A company can be successful by most metrics, but if certain trends are not heading in the right direction, then faith in the stock drops, employee compensation goes down, future investments become dicey, etc.
This is the nature of public companies. This is why they don't want to be public anymore.
screye
13 hours ago
> as an excuse to justify layoffs and other activities that transfer wealth and power from employees to management and shareholders
Video game employees (programmers) are famously overworked, layoff prone and have little say in executive matters. I can't imagine how PE could make things worse.
The video game industry has been in an odd place for a while. The 2020s haven't produced many reliable AAA hits.
manoDev
13 hours ago
Salaried workers sell their time in advance with promises of promotions, bonuses or stock in the future.
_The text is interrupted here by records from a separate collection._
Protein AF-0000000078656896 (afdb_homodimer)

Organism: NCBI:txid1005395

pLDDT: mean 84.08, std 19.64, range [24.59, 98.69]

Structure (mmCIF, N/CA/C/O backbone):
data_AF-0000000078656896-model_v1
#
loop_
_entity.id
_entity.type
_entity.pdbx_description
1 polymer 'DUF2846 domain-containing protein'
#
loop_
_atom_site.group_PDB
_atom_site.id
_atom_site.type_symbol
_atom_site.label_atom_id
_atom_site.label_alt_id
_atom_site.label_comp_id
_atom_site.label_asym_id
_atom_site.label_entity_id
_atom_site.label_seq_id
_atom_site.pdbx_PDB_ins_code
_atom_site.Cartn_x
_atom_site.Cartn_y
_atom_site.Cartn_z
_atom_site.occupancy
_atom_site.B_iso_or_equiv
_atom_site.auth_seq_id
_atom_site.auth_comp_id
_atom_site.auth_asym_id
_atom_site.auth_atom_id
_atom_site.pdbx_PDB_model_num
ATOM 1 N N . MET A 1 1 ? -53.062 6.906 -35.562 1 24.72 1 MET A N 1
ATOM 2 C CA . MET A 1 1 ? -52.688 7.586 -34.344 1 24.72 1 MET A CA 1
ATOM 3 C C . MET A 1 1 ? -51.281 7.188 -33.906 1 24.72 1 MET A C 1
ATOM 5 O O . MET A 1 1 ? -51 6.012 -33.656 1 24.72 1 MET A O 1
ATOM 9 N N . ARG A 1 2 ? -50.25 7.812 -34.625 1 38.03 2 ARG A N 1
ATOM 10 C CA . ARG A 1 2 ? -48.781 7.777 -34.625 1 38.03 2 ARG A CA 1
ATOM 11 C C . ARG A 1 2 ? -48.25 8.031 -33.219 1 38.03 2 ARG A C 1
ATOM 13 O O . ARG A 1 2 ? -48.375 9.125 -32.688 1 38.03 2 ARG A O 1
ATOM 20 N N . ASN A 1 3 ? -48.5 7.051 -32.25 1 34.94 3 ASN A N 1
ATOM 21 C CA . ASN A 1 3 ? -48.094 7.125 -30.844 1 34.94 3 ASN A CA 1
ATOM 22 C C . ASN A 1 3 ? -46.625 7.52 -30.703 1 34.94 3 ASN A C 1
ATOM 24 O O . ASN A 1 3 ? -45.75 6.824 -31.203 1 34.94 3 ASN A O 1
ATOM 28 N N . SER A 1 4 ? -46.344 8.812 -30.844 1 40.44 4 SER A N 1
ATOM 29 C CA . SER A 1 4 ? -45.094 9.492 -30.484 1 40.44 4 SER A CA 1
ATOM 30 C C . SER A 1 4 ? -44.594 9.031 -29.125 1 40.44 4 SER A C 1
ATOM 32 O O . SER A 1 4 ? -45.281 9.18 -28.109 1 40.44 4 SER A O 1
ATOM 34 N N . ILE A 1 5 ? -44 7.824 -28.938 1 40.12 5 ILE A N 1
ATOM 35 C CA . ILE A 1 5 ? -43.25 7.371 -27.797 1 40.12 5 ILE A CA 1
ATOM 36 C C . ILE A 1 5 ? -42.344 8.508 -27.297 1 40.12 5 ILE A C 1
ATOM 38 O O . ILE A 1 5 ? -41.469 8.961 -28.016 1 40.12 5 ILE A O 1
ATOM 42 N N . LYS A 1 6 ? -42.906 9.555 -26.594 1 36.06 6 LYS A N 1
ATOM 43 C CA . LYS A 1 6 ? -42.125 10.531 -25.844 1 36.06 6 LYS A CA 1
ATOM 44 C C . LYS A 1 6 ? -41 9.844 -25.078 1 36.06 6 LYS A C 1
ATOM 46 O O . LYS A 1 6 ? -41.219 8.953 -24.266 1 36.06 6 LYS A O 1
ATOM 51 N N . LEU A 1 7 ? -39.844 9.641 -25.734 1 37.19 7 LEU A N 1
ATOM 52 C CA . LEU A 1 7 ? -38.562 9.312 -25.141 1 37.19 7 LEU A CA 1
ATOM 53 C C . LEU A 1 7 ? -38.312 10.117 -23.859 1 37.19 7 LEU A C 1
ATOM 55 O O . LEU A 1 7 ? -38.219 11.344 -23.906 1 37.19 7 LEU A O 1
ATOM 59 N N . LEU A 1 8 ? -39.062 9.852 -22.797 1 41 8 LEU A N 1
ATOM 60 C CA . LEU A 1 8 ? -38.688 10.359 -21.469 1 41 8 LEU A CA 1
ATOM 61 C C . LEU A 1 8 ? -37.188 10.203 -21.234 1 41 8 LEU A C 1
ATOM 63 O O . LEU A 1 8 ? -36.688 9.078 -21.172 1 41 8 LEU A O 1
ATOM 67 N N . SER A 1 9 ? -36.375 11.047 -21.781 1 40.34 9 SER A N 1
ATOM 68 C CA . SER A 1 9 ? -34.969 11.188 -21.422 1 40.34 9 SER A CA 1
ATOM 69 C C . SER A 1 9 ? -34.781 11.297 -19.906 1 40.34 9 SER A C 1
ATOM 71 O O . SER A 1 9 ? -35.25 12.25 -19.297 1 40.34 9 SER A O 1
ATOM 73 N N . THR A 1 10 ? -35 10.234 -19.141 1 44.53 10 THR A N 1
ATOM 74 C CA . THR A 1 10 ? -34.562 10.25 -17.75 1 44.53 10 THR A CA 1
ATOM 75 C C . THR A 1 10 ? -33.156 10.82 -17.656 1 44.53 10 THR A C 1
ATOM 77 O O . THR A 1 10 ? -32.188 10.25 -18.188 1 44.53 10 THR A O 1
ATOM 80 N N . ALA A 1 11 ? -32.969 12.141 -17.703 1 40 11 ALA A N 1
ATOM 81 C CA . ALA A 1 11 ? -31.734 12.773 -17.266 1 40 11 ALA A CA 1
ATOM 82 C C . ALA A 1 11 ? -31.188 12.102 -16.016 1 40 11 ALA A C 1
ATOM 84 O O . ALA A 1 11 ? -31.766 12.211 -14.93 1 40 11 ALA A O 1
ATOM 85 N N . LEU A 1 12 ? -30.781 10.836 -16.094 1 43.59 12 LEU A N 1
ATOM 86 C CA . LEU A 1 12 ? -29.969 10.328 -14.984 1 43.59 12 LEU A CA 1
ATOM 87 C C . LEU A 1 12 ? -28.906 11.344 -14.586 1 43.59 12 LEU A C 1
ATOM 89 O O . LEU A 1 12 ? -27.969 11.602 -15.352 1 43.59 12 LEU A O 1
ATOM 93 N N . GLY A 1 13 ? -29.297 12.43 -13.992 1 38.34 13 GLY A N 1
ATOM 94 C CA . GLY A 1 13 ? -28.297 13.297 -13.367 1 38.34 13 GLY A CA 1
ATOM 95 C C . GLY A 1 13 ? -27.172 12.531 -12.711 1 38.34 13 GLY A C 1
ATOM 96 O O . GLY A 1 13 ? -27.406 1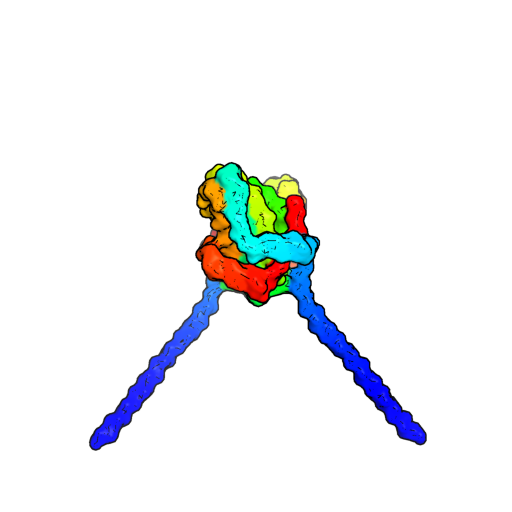1.703 -11.82 1 38.34 13 GLY A O 1
ATOM 97 N N . PHE A 1 14 ? -26.141 12.203 -13.477 1 39.41 14 PHE A N 1
ATOM 98 C CA . PHE A 1 14 ? -24.906 11.766 -12.844 1 39.41 14 PHE A CA 1
ATOM 99 C C . PHE A 1 14 ? -24.562 12.641 -11.641 1 39.41 14 PHE A C 1
ATOM 101 O O . PHE A 1 14 ? -24.172 13.797 -11.797 1 39.41 14 PHE A O 1
ATOM 108 N N . ALA A 1 15 ? -25.312 12.531 -10.539 1 38.53 15 ALA A N 1
ATOM 109 C CA . ALA A 1 15 ? -24.797 13.148 -9.32 1 38.53 15 ALA A CA 1
ATOM 110 C C . ALA A 1 15 ? -23.297 12.914 -9.18 1 38.53 15 ALA A C 1
ATOM 112 O O . ALA A 1 15 ? -22.844 11.766 -9.102 1 38.53 15 ALA A O 1
ATOM 113 N N . ILE A 1 16 ? -22.516 13.688 -9.93 1 38.22 16 ILE A N 1
ATOM 114 C CA . ILE A 1 16 ? -21.094 13.734 -9.586 1 38.22 16 ILE A CA 1
ATOM 115 C C . ILE A 1 16 ? -20.922 13.688 -8.07 1 38.22 16 ILE A C 1
ATOM 117 O O . ILE A 1 16 ? -21.297 14.633 -7.367 1 38.22 16 ILE A O 1
ATOM 121 N N . LEU A 1 17 ? -21.188 12.562 -7.48 1 36.78 17 LEU A N 1
ATOM 122 C CA . LEU A 1 17 ? -20.781 12.406 -6.086 1 36.78 17 LEU A CA 1
ATOM 123 C C . LEU A 1 17 ? -19.391 12.977 -5.855 1 36.78 17 LEU A C 1
ATOM 125 O O . LEU A 1 17 ? -18.391 12.422 -6.332 1 36.78 17 LEU A O 1
ATOM 129 N N . THR A 1 18 ? -19.172 14.281 -6.082 1 42.69 18 THR A N 1
ATOM 130 C CA . THR A 1 18 ? -17.953 14.898 -5.562 1 42.69 18 THR A CA 1
ATOM 131 C C . THR A 1 18 ? -17.656 14.383 -4.156 1 42.69 18 THR A C 1
ATOM 133 O O . THR A 1 18 ? -18.266 14.82 -3.182 1 42.69 18 THR A O 1
ATOM 136 N N . GLY A 1 19 ? -17.562 13.086 -4.051 1 45.38 19 GLY A N 1
ATOM 137 C CA . GLY A 1 19 ? -17.312 12.453 -2.764 1 45.38 19 GLY A CA 1
ATOM 138 C C . GLY A 1 19 ? -16.109 13.047 -2.035 1 45.38 19 GLY A C 1
ATOM 139 O O . GLY A 1 19 ? -14.977 12.617 -2.248 1 45.38 19 GLY A O 1
ATOM 140 N N . CYS A 1 20 ? -16.078 14.383 -1.688 1 53.47 20 CYS A N 1
ATOM 141 C CA . CYS A 1 20 ? -15.125 14.836 -0.678 1 53.47 20 CYS A CA 1
ATOM 142 C C . CYS A 1 20 ? -15.188 13.953 0.562 1 53.47 20 CYS A C 1
ATOM 144 O O . CYS A 1 20 ? -16.266 13.617 1.039 1 53.47 20 CYS A O 1
ATOM 146 N N . ALA A 1 21 ? -14 13.344 0.803 1 66 21 ALA A N 1
ATOM 147 C CA . ALA A 1 21 ? -13.938 12.625 2.074 1 66 21 ALA A CA 1
ATOM 148 C C . ALA A 1 21 ? -14.375 13.523 3.23 1 66 21 ALA A C 1
ATOM 150 O O . ALA A 1 21 ? -13.984 14.688 3.303 1 66 21 ALA A O 1
ATOM 151 N N . SER A 1 22 ? -15.359 13.125 4.016 1 75.5 22 SER A N 1
ATOM 152 C CA . SER A 1 22 ? -15.844 13.891 5.156 1 75.5 22 SER A CA 1
ATOM 153 C C . SER A 1 22 ? -15.336 13.305 6.473 1 75.5 22 SER A C 1
ATOM 155 O O . SER A 1 22 ? -15.242 12.086 6.621 1 75.5 22 SER A O 1
ATOM 157 N N . VAL A 1 23 ? -14.844 14.25 7.277 1 81.75 23 VAL A N 1
ATOM 158 C CA . VAL A 1 23 ? -14.383 13.859 8.609 1 81.75 23 VAL A CA 1
ATOM 159 C C . VAL A 1 23 ? -15.164 14.625 9.672 1 81.75 23 VAL A C 1
ATOM 161 O O . VAL A 1 23 ? -15.805 15.633 9.375 1 81.75 23 VAL A O 1
ATOM 164 N N . PRO A 1 24 ? -15.297 14.086 10.977 1 84.12 24 PRO A N 1
ATOM 165 C CA . PRO A 1 24 ? -15.945 14.867 12.031 1 84.12 24 PRO A CA 1
ATOM 166 C C . PRO A 1 24 ? -15.297 16.234 12.227 1 84.12 24 PRO A C 1
ATOM 168 O O . PRO A 1 24 ? -14.07 16.359 12.219 1 84.12 24 PRO A O 1
ATOM 171 N N . MET A 1 25 ? -16.203 17.219 12.438 1 91.12 25 MET A N 1
ATOM 172 C CA . MET A 1 25 ? -15.703 18.594 12.508 1 91.12 25 MET A CA 1
ATOM 173 C C . MET A 1 25 ? -15.875 19.172 13.906 1 91.12 25 MET A C 1
ATOM 175 O O . MET A 1 25 ? -16.766 18.766 14.648 1 91.12 25 MET A O 1
ATOM 179 N N . GLY A 1 26 ? -14.93 20.047 14.195 1 91.56 26 GLY A N 1
ATOM 180 C CA . GLY A 1 26 ? -15.07 20.828 15.414 1 91.56 26 GLY A CA 1
ATOM 181 C C . GLY A 1 26 ? -16.031 22 15.273 1 91.56 26 GLY A C 1
ATOM 182 O O . GLY A 1 26 ? -16.656 22.172 14.219 1 91.56 26 GLY A O 1
ATOM 183 N N . SER A 1 27 ? -16.094 22.75 16.391 1 93.5 27 SER A N 1
ATOM 184 C CA . SER A 1 27 ? -17 23.891 16.375 1 93.5 27 SER A CA 1
ATOM 185 C C . SER A 1 27 ? -16.391 25.078 15.641 1 93.5 27 SER A C 1
ATOM 187 O O . SER A 1 27 ? -15.172 25.219 15.578 1 93.5 27 SER A O 1
ATOM 189 N N . SER A 1 28 ? -17.344 25.984 15.094 1 94.44 28 SER A N 1
ATOM 190 C CA . SER A 1 28 ? -16.891 27.203 14.43 1 94.44 28 SER A CA 1
ATOM 191 C C . SER A 1 28 ? -16.203 28.156 15.422 1 94.44 28 SER A C 1
ATOM 193 O O . SER A 1 28 ? -15.281 28.875 15.055 1 94.44 28 SER A O 1
ATOM 195 N N . GLU A 1 29 ? -16.672 28.141 16.625 1 96.38 29 GLU A N 1
ATOM 196 C CA . GLU A 1 29 ? -16.078 28.984 17.656 1 96.38 29 GLU A CA 1
ATOM 197 C C . GLU A 1 29 ? -14.648 28.562 17.969 1 96.38 29 GLU A C 1
ATOM 199 O O . GLU A 1 29 ? -13.758 29.406 18.078 1 96.38 29 GLU A O 1
ATOM 204 N N . ALA A 1 30 ? -14.508 27.266 18.172 1 95.31 30 ALA A N 1
ATOM 205 C CA . ALA A 1 30 ? -13.164 26.75 18.422 1 95.31 30 ALA A CA 1
ATOM 206 C C . ALA A 1 30 ? -12.242 27.031 17.234 1 95.31 30 ALA A C 1
ATOM 208 O O . ALA A 1 30 ? -11.07 27.375 17.422 1 95.31 30 ALA A O 1
ATOM 209 N N . ASP A 1 31 ? -12.781 26.828 16.062 1 97.12 31 ASP A N 1
ATOM 210 C CA . ASP A 1 31 ? -12.031 27.109 14.852 1 97.12 31 ASP A CA 1
ATOM 211 C C . ASP A 1 31 ? -11.57 28.578 14.82 1 97.12 31 ASP A C 1
ATOM 213 O O . ASP A 1 31 ? -10.398 28.844 14.578 1 97.12 31 ASP A O 1
ATOM 217 N N . ALA A 1 32 ? -12.453 29.5 15.086 1 97.12 32 ALA A N 1
ATOM 218 C CA . ALA A 1 32 ? -12.141 30.922 15.094 1 97.12 32 ALA A CA 1
ATOM 219 C C . ALA A 1 32 ? -11.07 31.25 16.141 1 97.12 32 ALA A C 1
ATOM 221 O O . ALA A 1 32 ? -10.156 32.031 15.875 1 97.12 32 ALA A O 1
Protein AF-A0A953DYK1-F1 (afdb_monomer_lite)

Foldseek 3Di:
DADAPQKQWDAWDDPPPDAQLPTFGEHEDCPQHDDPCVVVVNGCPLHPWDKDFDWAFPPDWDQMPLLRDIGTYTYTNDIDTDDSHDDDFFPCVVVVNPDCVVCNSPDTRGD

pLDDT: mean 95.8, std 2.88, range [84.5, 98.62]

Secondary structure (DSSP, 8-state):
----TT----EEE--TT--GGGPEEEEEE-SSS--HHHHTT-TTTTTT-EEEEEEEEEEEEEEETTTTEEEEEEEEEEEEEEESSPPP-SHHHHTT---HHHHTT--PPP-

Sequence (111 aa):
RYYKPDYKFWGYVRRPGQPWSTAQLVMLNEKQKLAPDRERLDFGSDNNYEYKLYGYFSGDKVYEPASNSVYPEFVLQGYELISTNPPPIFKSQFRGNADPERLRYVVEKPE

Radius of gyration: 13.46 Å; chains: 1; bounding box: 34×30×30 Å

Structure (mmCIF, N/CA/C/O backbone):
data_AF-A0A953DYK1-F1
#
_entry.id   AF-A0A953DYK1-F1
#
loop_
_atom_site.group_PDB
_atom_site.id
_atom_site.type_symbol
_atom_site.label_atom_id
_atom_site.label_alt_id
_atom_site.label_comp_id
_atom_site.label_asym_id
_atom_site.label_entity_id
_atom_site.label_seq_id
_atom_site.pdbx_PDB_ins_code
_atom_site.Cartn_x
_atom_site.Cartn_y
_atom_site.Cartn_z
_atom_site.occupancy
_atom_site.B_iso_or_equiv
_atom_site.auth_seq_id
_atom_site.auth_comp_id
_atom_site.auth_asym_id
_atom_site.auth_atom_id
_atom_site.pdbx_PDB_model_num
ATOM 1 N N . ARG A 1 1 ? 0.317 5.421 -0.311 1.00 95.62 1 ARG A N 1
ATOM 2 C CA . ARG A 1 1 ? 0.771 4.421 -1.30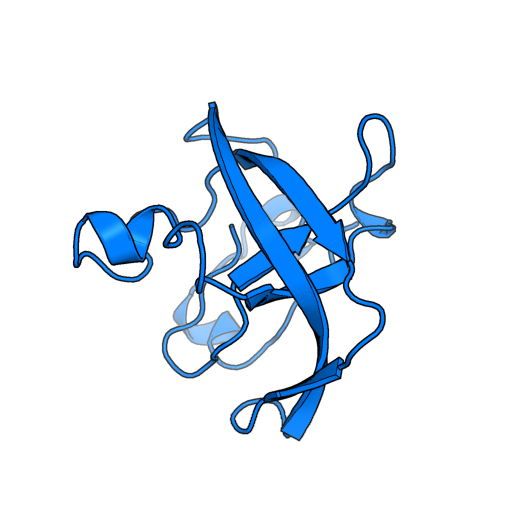3 1.00 95.62 1 ARG A CA 1
ATOM 3 C C . ARG A 1 1 ? 2.283 4.273 -1.216 1.00 95.62 1 ARG A C 1
ATOM 5 O O . ARG A 1 1 ? 2.964 5.287 -1.144 1.00 95.62 1 ARG A O 1
ATOM 12 N N . TYR A 1 2 ? 2.802 3.042 -1.231 1.00 96.94 2 TYR A N 1
ATOM 13 C CA . TYR A 1 2 ? 4.243 2.779 -1.320 1.00 96.94 2 TYR A CA 1
ATOM 14 C C . TYR A 1 2 ? 4.497 1.765 -2.433 1.00 96.94 2 TYR A C 1
ATOM 16 O O . TYR A 1 2 ? 4.177 0.588 -2.279 1.00 96.94 2 TYR A O 1
ATOM 24 N N . TYR A 1 3 ? 4.994 2.238 -3.573 1.00 95.62 3 TYR A N 1
ATOM 25 C CA . TYR A 1 3 ? 5.184 1.422 -4.767 1.00 95.62 3 TYR A CA 1
ATOM 26 C C . TYR A 1 3 ? 6.629 0.981 -4.935 1.00 95.62 3 TYR A C 1
ATOM 28 O O . TYR A 1 3 ? 7.564 1.770 -4.795 1.00 95.62 3 TYR A O 1
ATOM 36 N N . LYS A 1 4 ? 6.787 -0.288 -5.307 1.00 94.94 4 LYS A N 1
ATOM 37 C CA . LYS A 1 4 ? 8.024 -0.832 -5.848 1.00 94.94 4 LYS A CA 1
ATOM 38 C C . LYS A 1 4 ? 7.701 -1.739 -7.036 1.00 94.94 4 LYS A C 1
ATOM 40 O O . LYS A 1 4 ? 6.810 -2.573 -6.881 1.00 94.94 4 LYS A O 1
ATOM 45 N N . PRO A 1 5 ? 8.423 -1.632 -8.168 1.00 92.75 5 PRO A N 1
ATOM 46 C CA . PRO A 1 5 ? 8.098 -2.376 -9.390 1.00 92.75 5 PRO A CA 1
ATOM 47 C C . PRO A 1 5 ? 8.009 -3.896 -9.208 1.00 92.75 5 PRO A C 1
ATOM 49 O O . PRO A 1 5 ? 7.118 -4.545 -9.753 1.00 92.75 5 PRO A O 1
ATOM 52 N N . ASP A 1 6 ? 8.912 -4.460 -8.408 1.00 93.50 6 ASP A N 1
ATOM 53 C CA . ASP A 1 6 ? 9.054 -5.912 -8.283 1.00 93.50 6 ASP A CA 1
ATOM 54 C C . ASP A 1 6 ? 8.099 -6.521 -7.231 1.00 93.50 6 ASP A C 1
ATOM 56 O O . ASP A 1 6 ? 7.845 -7.724 -7.246 1.00 93.50 6 ASP A O 1
ATOM 60 N N . TYR A 1 7 ? 7.503 -5.695 -6.362 1.00 95.94 7 TYR A N 1
ATOM 61 C CA . TYR A 1 7 ? 6.754 -6.140 -5.182 1.00 95.94 7 TYR A CA 1
ATOM 62 C C . TYR A 1 7 ? 5.242 -6.120 -5.409 1.00 95.94 7 TYR A C 1
ATOM 64 O O . TYR A 1 7 ? 4.715 -5.300 -6.164 1.00 95.94 7 TYR A O 1
ATOM 72 N N . LYS A 1 8 ? 4.519 -7.019 -4.730 1.00 94.44 8 LYS A N 1
ATOM 73 C CA . LYS A 1 8 ? 3.050 -7.122 -4.865 1.00 94.44 8 LYS A CA 1
ATOM 74 C C . LYS A 1 8 ? 2.244 -6.426 -3.770 1.00 94.44 8 LYS A C 1
ATOM 76 O O . LYS A 1 8 ? 1.040 -6.238 -3.957 1.00 94.44 8 LYS A O 1
ATOM 81 N N . PHE A 1 9 ? 2.884 -6.000 -2.679 1.00 97.00 9 PHE A N 1
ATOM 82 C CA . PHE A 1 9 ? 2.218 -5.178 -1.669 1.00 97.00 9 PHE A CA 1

So what (public) companies do is over hire during growth, then lay off later to transfer the value created by these workers to shareholders. Rinse, repeat.
gigatexal
12 hours ago
because investors think things can and must go up and to the right and at ever faster rates or the public stock price will fall.
this idea is silly and unsustainable if you think about it just for 2 seconds.
ActionHank
12 hours ago
Won't somebody please think of the executives?
Eric_WVGG
14 hours ago
EA is about as successful as it is possible for a videogame company to get. There's a finite number of gamers, hours in the day, and cash that those gamers can spend, and EA is getting a healthy chunk of it.
If the point of a corporation is profitability and good product, they had that.
But if the point is growth, then all that leaves is branching into other verticals, which leaves… movies and gambling?
loving that late stage capitalism!
underlipton
8 hours ago
Conspiracy theory: they are vulnerable. Almost everyone is, because almost everyone is party to the credit/money-printing grift that has kept markets from collapsing since (depending on your perspective) 2015/2019/2022. Especially the big, "healthy" companies.
They're going private because it would allow them to mask their losses in a coming recession.
yunyu
13 hours ago
As a shareholder of many companies, I would be disappointed if the management team made decisions that disproportionately benefited employees at the expense of other non-employee shareholders.
RobotCaleb
13 hours ago
Yeah, because you as the shareholder are worth more to the company and society than the people at the company.
terminalshort
11 hours ago
Considering he paid to be a shareholder, and the company is paying the employees to be there, that makes sense.
yunyu
12 hours ago
The goal of most companies is to maximize returns to shareholders, not society or employees. If it wasn't that I wouldn't have invested.
bcrosby95
11 hours ago
It's part of the social contract. Corps and limited liability don't have to exist - they aren't some natural thing, they are something we made up because its useful to society.
Once it stops being useful we can axe them.
RobotCaleb
11 hours ago
I'm not saying that you're wrong, just implying that it's not right.
andrepd
11 hours ago
Which is why—to invoke a cliché—the problem is the system, not individual people doing what benefits them inside the system.